By Dr. Thomas Cloer, Jr.

Special to The Courier

For four weeks we have reviewed some highlights from They Stole Him Out of Jail: Willie Earle, South Carolina’s Last Lynching Victim, the most comprehensive book ever written about the subject. The book was written by Pickens County native and University of Denver professor emeritus William B. Gravely. The book was recently published by the University of South Carolina Press. The book is available for sale at book stores and online at uscpress.com, Amazon or other outlets.

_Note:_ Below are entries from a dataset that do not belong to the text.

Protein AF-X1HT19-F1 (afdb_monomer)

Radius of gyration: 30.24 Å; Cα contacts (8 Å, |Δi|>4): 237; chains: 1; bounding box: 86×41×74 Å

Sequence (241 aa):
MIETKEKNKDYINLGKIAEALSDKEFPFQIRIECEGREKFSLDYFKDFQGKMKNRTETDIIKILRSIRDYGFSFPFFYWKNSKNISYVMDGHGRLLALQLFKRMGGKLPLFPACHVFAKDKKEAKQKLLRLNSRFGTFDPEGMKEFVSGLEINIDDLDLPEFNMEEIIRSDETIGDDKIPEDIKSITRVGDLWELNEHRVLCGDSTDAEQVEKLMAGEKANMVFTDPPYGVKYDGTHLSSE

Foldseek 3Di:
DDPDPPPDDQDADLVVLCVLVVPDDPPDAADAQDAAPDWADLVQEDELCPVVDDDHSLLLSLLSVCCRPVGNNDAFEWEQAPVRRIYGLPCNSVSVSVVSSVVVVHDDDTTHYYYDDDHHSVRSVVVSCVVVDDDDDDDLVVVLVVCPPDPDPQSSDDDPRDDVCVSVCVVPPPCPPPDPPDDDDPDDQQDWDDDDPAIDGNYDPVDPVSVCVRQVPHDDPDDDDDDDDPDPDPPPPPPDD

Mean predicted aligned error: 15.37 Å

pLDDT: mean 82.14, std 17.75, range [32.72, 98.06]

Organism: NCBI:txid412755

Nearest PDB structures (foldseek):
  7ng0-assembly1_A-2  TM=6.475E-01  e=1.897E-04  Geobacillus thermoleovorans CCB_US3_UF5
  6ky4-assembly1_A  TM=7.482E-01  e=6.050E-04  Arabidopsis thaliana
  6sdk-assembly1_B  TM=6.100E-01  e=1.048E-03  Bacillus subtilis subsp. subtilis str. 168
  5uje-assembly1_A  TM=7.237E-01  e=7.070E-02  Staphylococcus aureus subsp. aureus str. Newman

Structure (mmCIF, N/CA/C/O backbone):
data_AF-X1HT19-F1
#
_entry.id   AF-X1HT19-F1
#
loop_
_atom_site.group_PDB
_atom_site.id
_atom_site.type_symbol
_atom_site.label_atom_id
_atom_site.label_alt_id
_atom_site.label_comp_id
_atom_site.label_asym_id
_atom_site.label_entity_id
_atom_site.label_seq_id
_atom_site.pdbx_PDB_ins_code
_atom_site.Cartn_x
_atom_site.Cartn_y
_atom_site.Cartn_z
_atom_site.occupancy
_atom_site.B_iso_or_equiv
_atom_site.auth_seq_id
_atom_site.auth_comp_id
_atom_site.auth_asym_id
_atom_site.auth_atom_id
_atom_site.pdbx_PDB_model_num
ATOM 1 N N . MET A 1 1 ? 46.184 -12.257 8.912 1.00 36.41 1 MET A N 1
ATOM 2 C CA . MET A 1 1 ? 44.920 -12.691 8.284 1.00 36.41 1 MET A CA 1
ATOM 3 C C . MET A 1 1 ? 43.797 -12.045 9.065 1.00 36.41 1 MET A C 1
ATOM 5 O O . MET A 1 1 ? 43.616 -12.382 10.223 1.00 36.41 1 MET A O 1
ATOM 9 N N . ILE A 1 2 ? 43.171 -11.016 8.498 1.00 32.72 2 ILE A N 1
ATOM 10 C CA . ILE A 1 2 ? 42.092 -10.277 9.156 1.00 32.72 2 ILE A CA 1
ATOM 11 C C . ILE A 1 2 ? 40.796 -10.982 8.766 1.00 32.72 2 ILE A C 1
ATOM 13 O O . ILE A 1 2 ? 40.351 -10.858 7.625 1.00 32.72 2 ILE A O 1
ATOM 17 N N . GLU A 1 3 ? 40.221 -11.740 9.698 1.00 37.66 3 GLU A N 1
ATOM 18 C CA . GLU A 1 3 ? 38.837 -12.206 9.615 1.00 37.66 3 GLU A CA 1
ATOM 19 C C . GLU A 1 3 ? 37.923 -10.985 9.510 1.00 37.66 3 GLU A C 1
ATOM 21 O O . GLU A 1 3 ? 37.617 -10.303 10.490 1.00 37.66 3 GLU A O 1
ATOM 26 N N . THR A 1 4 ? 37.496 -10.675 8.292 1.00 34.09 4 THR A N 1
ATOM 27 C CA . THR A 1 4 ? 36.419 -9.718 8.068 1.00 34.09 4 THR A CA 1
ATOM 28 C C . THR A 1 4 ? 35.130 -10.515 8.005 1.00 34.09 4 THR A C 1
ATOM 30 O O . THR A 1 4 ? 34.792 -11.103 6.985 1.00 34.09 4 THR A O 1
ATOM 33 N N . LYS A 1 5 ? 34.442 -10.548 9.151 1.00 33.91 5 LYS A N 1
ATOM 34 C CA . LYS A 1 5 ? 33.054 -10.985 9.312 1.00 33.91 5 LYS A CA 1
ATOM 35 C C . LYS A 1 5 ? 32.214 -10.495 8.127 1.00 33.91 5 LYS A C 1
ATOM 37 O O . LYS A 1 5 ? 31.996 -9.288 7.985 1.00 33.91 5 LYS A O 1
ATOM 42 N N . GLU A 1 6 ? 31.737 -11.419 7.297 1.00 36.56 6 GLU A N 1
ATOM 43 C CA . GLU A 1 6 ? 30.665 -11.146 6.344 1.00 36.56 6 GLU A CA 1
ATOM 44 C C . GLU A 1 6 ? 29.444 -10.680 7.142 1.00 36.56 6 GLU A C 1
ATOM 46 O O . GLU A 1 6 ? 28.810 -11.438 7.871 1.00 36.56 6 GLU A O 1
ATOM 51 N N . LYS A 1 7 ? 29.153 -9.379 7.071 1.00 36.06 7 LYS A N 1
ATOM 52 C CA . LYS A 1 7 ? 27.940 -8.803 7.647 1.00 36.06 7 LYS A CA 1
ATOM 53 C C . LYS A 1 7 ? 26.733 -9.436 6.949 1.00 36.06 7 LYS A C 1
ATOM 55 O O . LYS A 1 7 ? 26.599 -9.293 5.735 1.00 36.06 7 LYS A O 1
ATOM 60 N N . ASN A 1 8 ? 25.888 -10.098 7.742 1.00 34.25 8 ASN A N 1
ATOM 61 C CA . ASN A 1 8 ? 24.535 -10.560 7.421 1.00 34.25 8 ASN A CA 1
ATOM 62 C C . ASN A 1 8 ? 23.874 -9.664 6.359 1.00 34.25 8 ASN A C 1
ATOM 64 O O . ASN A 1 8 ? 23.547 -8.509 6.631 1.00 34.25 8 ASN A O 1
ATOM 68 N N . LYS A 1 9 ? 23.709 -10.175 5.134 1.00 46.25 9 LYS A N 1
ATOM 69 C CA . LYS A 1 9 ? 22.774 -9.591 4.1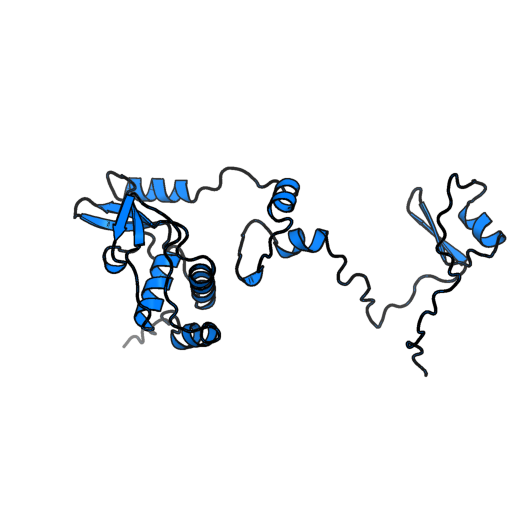69 1.00 46.25 9 LYS A CA 1
ATOM 70 C C . LYS A 1 9 ? 21.382 -9.980 4.647 1.00 46.25 9 LYS A C 1
ATOM 72 O O . LYS A 1 9 ? 21.109 -11.172 4.714 1.00 46.25 9 LYS A O 1
ATOM 77 N N . ASP A 1 10 ? 20.544 -8.995 4.949 1.00 51.00 10 ASP A N 1
ATOM 78 C CA . ASP A 1 10 ? 19.111 -9.163 5.204 1.00 51.00 10 ASP A CA 1
ATOM 79 C C . ASP A 1 10 ? 18.478 -9.957 4.046 1.00 51.00 10 ASP A C 1
ATOM 81 O O . ASP A 1 10 ? 18.196 -9.418 2.971 1.00 51.00 10 ASP A O 1
ATOM 85 N N . TYR A 1 11 ? 18.363 -11.274 4.210 1.00 68.81 11 TYR A N 1
ATOM 86 C CA . TYR A 1 11 ? 17.832 -12.171 3.192 1.00 68.81 11 TYR A CA 1
ATOM 87 C C . TYR A 1 11 ? 16.327 -12.280 3.401 1.00 68.81 11 TYR A C 1
ATOM 89 O O . TYR A 1 11 ? 15.886 -12.928 4.342 1.00 68.81 11 TYR A O 1
ATOM 97 N N . ILE A 1 12 ? 15.553 -11.665 2.503 1.00 82.44 12 ILE A N 1
ATOM 98 C CA . ILE A 1 12 ? 14.099 -11.839 2.451 1.00 82.44 12 ILE A CA 1
ATOM 99 C C . ILE A 1 12 ? 13.795 -13.323 2.209 1.00 82.44 12 ILE A C 1
ATOM 101 O O . ILE A 1 12 ? 14.157 -13.871 1.159 1.00 82.44 12 ILE A O 1
ATOM 105 N N . ASN A 1 13 ? 13.125 -13.971 3.160 1.00 87.75 13 ASN A N 1
ATOM 106 C CA . ASN A 1 13 ? 12.771 -15.385 3.054 1.00 87.75 13 ASN A CA 1
ATOM 107 C C . ASN A 1 13 ? 11.537 -15.586 2.154 1.00 87.75 13 ASN A C 1
ATOM 109 O O . ASN A 1 13 ? 10.400 -15.355 2.561 1.00 87.75 13 ASN A O 1
ATOM 113 N N . LEU A 1 14 ? 11.767 -16.064 0.926 1.00 86.75 14 LEU A N 1
ATOM 114 C CA . LEU A 1 14 ? 10.705 -16.344 -0.048 1.00 86.75 14 LEU A CA 1
ATOM 115 C C . LEU A 1 14 ? 9.724 -17.429 0.418 1.00 86.75 14 LEU A C 1
ATOM 117 O O . LEU A 1 14 ? 8.536 -17.322 0.137 1.00 86.75 14 LEU A O 1
ATOM 121 N N . GLY A 1 15 ? 10.204 -18.448 1.140 1.00 85.62 15 GLY A N 1
ATOM 122 C CA . GLY A 1 15 ? 9.357 -19.524 1.662 1.00 85.62 15 GLY A CA 1
ATOM 123 C C . GLY A 1 15 ? 8.329 -18.992 2.655 1.00 85.62 15 GLY A C 1
ATOM 124 O O . GLY A 1 15 ? 7.144 -19.259 2.501 1.00 85.62 15 GLY A O 1
ATOM 125 N N . LYS A 1 16 ? 8.770 -18.132 3.582 1.00 88.00 16 LYS A N 1
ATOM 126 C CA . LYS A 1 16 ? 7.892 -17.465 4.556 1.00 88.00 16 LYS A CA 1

The book has so much interesting information about how the religious and civic communities reacted in this segregated era of South Carolina’s history when a young African-American was taken from the old Pickens jail and brutally beaten, stabbed repeatedly and shot in the face with a shotgun. The murder was carried out by a mob of 31 men who were arrested, arraigned, tried and acquitted in 1947.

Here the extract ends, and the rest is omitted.